Hadley Wickham gave a Google Tech Talk a couple weeks back titled Engineering Data Analysis (with R and ggplot2). These are my notes.
The data analysis cycle is to iteratively transform, visualize and model. Leading into the cycle is data access and the output of the process is knowledge, insight and understanding which can be communicated to others. Transforming the data is almost always necessary to bring data into a workable form. Visualization and modeling have something of a duality where visualization is good at revealing the unexpected but has problems scaling. Models scale better, but will only find expected relationships. A larger cycle comes about when answers to one question lead to more questions.
Hadley makes a case for data analysis in code, rather than GUIs and for R in particular. Working in a programming language gives you a means of:
- reproducibility
- automation
- version control
- communication
Advantages of R:
- open source
- runs anywhere
- well established community
- huge library of packages
- connectivity to other languages
Downsides of R are it's learning curve, strangeness relative to other programming languages, lack of programming infrastructure and prickliness of the community. R scales well up to about a million observations. How to scale the interactive analysis cycle up to billions of observations is an open question. Programming infrastructure is an area where programmers can contribute.
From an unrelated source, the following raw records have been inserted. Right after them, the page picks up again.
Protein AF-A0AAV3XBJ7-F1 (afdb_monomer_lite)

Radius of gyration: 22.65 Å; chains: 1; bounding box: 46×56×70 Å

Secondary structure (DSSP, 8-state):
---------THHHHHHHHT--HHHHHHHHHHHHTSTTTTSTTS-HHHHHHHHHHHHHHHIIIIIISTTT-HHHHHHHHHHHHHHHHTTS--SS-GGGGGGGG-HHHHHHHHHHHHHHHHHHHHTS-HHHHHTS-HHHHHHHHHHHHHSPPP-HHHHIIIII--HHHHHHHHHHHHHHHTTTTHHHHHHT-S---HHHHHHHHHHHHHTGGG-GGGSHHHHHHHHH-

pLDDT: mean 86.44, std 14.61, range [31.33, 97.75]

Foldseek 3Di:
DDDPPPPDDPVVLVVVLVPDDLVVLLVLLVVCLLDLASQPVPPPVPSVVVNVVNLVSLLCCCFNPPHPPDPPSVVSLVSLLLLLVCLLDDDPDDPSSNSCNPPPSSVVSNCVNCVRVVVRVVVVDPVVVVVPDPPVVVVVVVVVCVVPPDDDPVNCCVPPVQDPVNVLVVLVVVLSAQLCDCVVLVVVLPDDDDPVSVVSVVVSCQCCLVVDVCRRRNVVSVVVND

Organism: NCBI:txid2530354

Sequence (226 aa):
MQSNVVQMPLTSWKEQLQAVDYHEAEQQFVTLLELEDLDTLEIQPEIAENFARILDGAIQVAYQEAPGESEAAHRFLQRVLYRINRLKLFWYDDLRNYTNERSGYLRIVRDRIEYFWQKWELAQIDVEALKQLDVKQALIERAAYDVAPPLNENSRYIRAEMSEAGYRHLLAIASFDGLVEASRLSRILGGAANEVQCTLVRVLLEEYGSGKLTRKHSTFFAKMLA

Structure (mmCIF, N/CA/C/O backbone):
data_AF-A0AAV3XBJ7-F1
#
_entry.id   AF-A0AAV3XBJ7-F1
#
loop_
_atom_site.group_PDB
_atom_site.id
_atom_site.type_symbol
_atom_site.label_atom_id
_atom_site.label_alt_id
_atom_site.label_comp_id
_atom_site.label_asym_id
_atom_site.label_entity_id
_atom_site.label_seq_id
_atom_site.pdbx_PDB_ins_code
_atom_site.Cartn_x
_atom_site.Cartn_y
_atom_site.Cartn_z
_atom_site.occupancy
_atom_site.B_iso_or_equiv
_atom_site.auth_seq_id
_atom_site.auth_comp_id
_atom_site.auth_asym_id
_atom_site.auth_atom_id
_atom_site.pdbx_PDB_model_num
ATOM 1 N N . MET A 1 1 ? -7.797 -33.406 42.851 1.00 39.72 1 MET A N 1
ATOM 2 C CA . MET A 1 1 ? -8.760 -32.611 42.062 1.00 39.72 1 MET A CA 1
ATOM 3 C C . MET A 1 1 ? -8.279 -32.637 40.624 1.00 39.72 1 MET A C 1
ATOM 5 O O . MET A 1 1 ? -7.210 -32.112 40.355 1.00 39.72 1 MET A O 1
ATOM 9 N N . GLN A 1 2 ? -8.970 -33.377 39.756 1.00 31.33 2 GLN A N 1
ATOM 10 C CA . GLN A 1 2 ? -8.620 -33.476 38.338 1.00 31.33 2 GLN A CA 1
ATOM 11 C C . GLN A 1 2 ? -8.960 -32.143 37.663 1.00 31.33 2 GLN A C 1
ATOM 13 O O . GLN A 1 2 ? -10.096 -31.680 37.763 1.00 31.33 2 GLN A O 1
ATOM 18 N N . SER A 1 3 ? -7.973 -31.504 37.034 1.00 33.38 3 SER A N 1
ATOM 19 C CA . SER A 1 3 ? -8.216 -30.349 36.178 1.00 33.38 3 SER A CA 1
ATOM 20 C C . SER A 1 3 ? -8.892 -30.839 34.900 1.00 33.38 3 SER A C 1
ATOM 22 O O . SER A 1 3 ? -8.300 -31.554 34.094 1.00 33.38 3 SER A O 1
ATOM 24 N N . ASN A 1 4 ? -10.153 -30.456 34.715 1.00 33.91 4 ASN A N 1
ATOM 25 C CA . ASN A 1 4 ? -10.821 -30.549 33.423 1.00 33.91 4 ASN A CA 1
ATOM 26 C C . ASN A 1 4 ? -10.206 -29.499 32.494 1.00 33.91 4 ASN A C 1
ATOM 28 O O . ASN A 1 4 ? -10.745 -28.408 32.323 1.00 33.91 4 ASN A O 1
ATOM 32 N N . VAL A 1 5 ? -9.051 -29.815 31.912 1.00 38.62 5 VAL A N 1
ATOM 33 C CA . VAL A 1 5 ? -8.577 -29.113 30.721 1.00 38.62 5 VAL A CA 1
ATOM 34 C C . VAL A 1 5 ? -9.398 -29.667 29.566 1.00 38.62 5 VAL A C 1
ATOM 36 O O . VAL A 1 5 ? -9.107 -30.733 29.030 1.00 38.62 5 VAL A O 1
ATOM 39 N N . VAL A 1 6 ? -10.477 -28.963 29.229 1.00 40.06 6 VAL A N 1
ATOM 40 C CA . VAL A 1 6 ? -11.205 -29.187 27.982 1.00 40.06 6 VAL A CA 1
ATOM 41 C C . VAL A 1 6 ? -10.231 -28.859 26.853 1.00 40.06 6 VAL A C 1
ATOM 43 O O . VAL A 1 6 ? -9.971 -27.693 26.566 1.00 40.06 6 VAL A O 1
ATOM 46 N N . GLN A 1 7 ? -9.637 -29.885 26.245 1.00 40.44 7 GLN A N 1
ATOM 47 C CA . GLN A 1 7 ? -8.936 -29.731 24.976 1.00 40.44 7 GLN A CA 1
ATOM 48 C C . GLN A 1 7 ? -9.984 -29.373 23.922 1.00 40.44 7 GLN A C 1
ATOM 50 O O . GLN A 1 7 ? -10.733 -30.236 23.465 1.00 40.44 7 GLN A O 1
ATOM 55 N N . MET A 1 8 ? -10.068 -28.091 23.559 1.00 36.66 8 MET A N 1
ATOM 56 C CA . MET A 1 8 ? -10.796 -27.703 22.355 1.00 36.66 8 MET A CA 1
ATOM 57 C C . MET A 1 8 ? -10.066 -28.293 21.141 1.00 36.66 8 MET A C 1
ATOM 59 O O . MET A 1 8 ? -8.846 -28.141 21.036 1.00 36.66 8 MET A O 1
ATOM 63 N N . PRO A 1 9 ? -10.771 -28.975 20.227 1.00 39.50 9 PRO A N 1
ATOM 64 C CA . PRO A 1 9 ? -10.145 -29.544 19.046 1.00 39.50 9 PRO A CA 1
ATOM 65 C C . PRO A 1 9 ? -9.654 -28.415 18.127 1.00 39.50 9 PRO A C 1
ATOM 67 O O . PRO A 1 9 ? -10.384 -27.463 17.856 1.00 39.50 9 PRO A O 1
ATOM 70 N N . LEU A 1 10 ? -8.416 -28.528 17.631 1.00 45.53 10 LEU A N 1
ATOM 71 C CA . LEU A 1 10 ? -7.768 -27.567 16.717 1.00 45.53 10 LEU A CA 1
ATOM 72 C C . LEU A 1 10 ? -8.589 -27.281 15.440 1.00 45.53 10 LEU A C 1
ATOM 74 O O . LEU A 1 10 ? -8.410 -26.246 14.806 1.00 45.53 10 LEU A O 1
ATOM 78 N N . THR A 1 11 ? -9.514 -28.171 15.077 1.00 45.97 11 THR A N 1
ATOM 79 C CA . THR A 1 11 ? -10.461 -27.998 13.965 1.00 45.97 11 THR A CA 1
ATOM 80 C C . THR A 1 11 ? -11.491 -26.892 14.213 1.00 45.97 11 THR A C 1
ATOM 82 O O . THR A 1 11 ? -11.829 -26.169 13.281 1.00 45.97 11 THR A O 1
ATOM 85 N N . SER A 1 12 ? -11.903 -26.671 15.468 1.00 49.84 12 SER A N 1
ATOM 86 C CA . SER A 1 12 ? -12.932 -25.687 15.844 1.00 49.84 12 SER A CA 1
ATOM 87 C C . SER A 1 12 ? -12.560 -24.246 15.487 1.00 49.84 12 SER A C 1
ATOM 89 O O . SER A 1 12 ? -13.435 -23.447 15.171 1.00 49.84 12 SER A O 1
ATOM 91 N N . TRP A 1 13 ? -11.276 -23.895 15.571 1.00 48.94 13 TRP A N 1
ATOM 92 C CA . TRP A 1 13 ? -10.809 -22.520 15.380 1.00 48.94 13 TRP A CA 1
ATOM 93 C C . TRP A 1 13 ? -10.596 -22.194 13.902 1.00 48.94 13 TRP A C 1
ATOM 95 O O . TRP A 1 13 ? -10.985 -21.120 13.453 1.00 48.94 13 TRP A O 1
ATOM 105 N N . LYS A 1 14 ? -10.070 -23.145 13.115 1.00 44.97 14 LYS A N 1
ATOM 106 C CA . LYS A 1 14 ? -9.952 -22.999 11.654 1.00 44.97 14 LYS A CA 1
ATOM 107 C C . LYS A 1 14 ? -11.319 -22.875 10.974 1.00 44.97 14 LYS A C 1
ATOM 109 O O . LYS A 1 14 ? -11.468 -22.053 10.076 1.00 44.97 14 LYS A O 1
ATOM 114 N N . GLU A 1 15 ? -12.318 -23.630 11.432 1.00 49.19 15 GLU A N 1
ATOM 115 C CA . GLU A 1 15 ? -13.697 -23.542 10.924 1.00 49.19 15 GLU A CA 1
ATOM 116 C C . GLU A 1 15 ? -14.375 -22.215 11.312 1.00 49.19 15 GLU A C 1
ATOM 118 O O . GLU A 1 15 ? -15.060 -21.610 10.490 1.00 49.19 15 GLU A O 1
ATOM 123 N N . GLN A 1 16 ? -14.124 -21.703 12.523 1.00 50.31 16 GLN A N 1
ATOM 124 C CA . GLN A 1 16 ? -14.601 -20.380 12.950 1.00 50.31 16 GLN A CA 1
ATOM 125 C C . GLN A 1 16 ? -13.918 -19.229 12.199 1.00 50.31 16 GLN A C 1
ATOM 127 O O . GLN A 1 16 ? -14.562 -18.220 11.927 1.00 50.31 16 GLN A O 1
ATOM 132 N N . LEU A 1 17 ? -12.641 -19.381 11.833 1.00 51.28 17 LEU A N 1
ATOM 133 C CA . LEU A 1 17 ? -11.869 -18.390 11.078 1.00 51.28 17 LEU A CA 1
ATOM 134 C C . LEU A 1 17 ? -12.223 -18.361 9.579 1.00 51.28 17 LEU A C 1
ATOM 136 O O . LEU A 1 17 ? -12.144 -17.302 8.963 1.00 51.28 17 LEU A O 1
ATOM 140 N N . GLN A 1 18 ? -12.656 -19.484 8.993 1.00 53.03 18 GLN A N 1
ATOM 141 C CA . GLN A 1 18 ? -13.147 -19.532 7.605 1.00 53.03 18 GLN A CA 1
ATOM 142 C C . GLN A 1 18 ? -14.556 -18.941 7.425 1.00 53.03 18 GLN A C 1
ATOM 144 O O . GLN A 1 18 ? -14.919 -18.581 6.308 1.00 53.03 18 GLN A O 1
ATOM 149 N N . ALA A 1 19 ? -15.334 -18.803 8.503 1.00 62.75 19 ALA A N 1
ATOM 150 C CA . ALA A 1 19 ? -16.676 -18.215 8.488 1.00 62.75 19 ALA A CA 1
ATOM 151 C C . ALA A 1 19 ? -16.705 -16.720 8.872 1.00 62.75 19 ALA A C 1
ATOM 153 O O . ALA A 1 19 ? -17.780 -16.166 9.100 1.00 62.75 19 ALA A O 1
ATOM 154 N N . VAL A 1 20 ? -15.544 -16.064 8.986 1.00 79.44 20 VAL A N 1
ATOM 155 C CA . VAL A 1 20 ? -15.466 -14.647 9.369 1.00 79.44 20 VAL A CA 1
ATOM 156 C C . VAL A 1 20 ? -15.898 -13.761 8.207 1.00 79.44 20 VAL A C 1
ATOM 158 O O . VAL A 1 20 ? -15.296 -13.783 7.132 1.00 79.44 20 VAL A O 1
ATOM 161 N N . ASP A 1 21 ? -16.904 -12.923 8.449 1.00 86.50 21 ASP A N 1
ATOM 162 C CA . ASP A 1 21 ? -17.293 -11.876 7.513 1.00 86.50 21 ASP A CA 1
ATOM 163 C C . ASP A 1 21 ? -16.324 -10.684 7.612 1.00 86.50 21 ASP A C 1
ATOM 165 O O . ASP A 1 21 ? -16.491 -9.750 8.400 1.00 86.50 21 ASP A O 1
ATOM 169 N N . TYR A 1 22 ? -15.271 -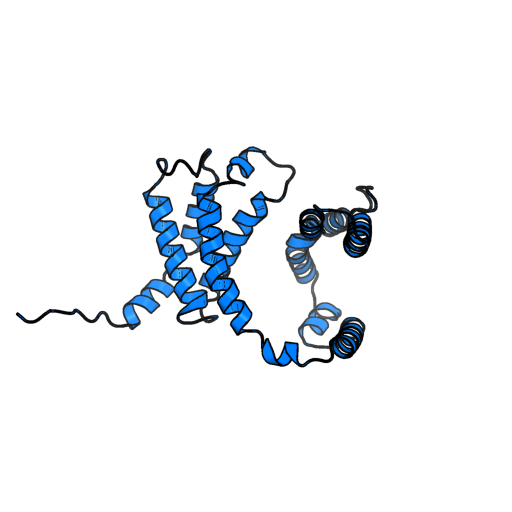10.716 6.792 1.00 93.38 22 TYR A N 1
ATOM 170 C CA . TYR A 1 22 ? -14.340 -9.592 6.682 1.00 93.38 22 TYR A CA 1
ATOM 171 C C . TYR A 1 22 ? -14.983 -8.339 6.086 1.00 93.38 22 TYR A C 1
ATOM 173 O O . TYR A 1 22 ? -14.484 -7.242 6.325 1.00 93.38 22 TYR A O 1
ATOM 181 N N . HIS A 1 23 ? -16.077 -8.462 5.329 1.00 92.38 23 HIS A N 1
ATOM 182 C CA . HIS A 1 23 ? -16.773 -7.294 4.806 1.00 92.38 23 HIS A CA 1
ATOM 183 C C . HIS A 1 23 ? -17.444 -6.514 5.938 1.00 92.38 23 HIS A C 1
ATOM 185 O O . HIS A 1 23 ? -17.304 -5.293 5.991 1.00 92.38 23 HIS A O 1
ATOM 191 N N . GLU A 1 24 ? -18.093 -7.206 6.874 1.00 93.56 24 GLU A N 1
ATOM 192 C CA . GLU A 1 24 ? -18.666 -6.580 8.070 1.00 93.56 24 GLU A CA 1
ATOM 193 C C . GLU A 1 24 ? -17.589 -5.856 8.893 1.00 93.56 24 GLU A C 1
ATOM 195 O O . GLU A 1 24 ? -17.758 -4.691 9.257 1.00 93.56 24 GLU A O 1
ATOM 200 N N . ALA A 1 25 ? -16.437 -6.495 9.113 1.00 94.62 25 ALA A N 1
ATOM 201 C CA . ALA A 1 25 ? -15.319 -5.879 9.827 1.00 94.62 25 ALA A CA 1
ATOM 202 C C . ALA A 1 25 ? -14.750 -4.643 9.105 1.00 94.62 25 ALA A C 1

DSLs help express and think clearly about common problems in data analysis. Hadley views his libraries as DSLs (domain specific languages) within R for the phases of the analysis cycle. For visualization, there's ggplot2. DSLs align nicely with ggplot's philosophy as a grammar of graphics. R's model formula is the DSL for modeling. Plyr is the DSL for data transformation.
The four key verbs of data transformation are:
- subset
- mutate
- arrange
- summarize
...plus...
- group by
- join
Data can be divided by subsetting or filtering; mutated, for example adding new columns to a table that are functions of other columns; rearranged or sorted; and summarized, condensing a data set down to a smaller number of values. These actions can be combined with a group by operator. Finally, data sets can be joined to other related data sets.
The second half of a talk is a case study, dissecting a set of cause-of-death statistics from the Mexican government. Finally, Hadley makes a familiar sounding point about the tension between making new things and making well-engineered user-friedly software that does old things.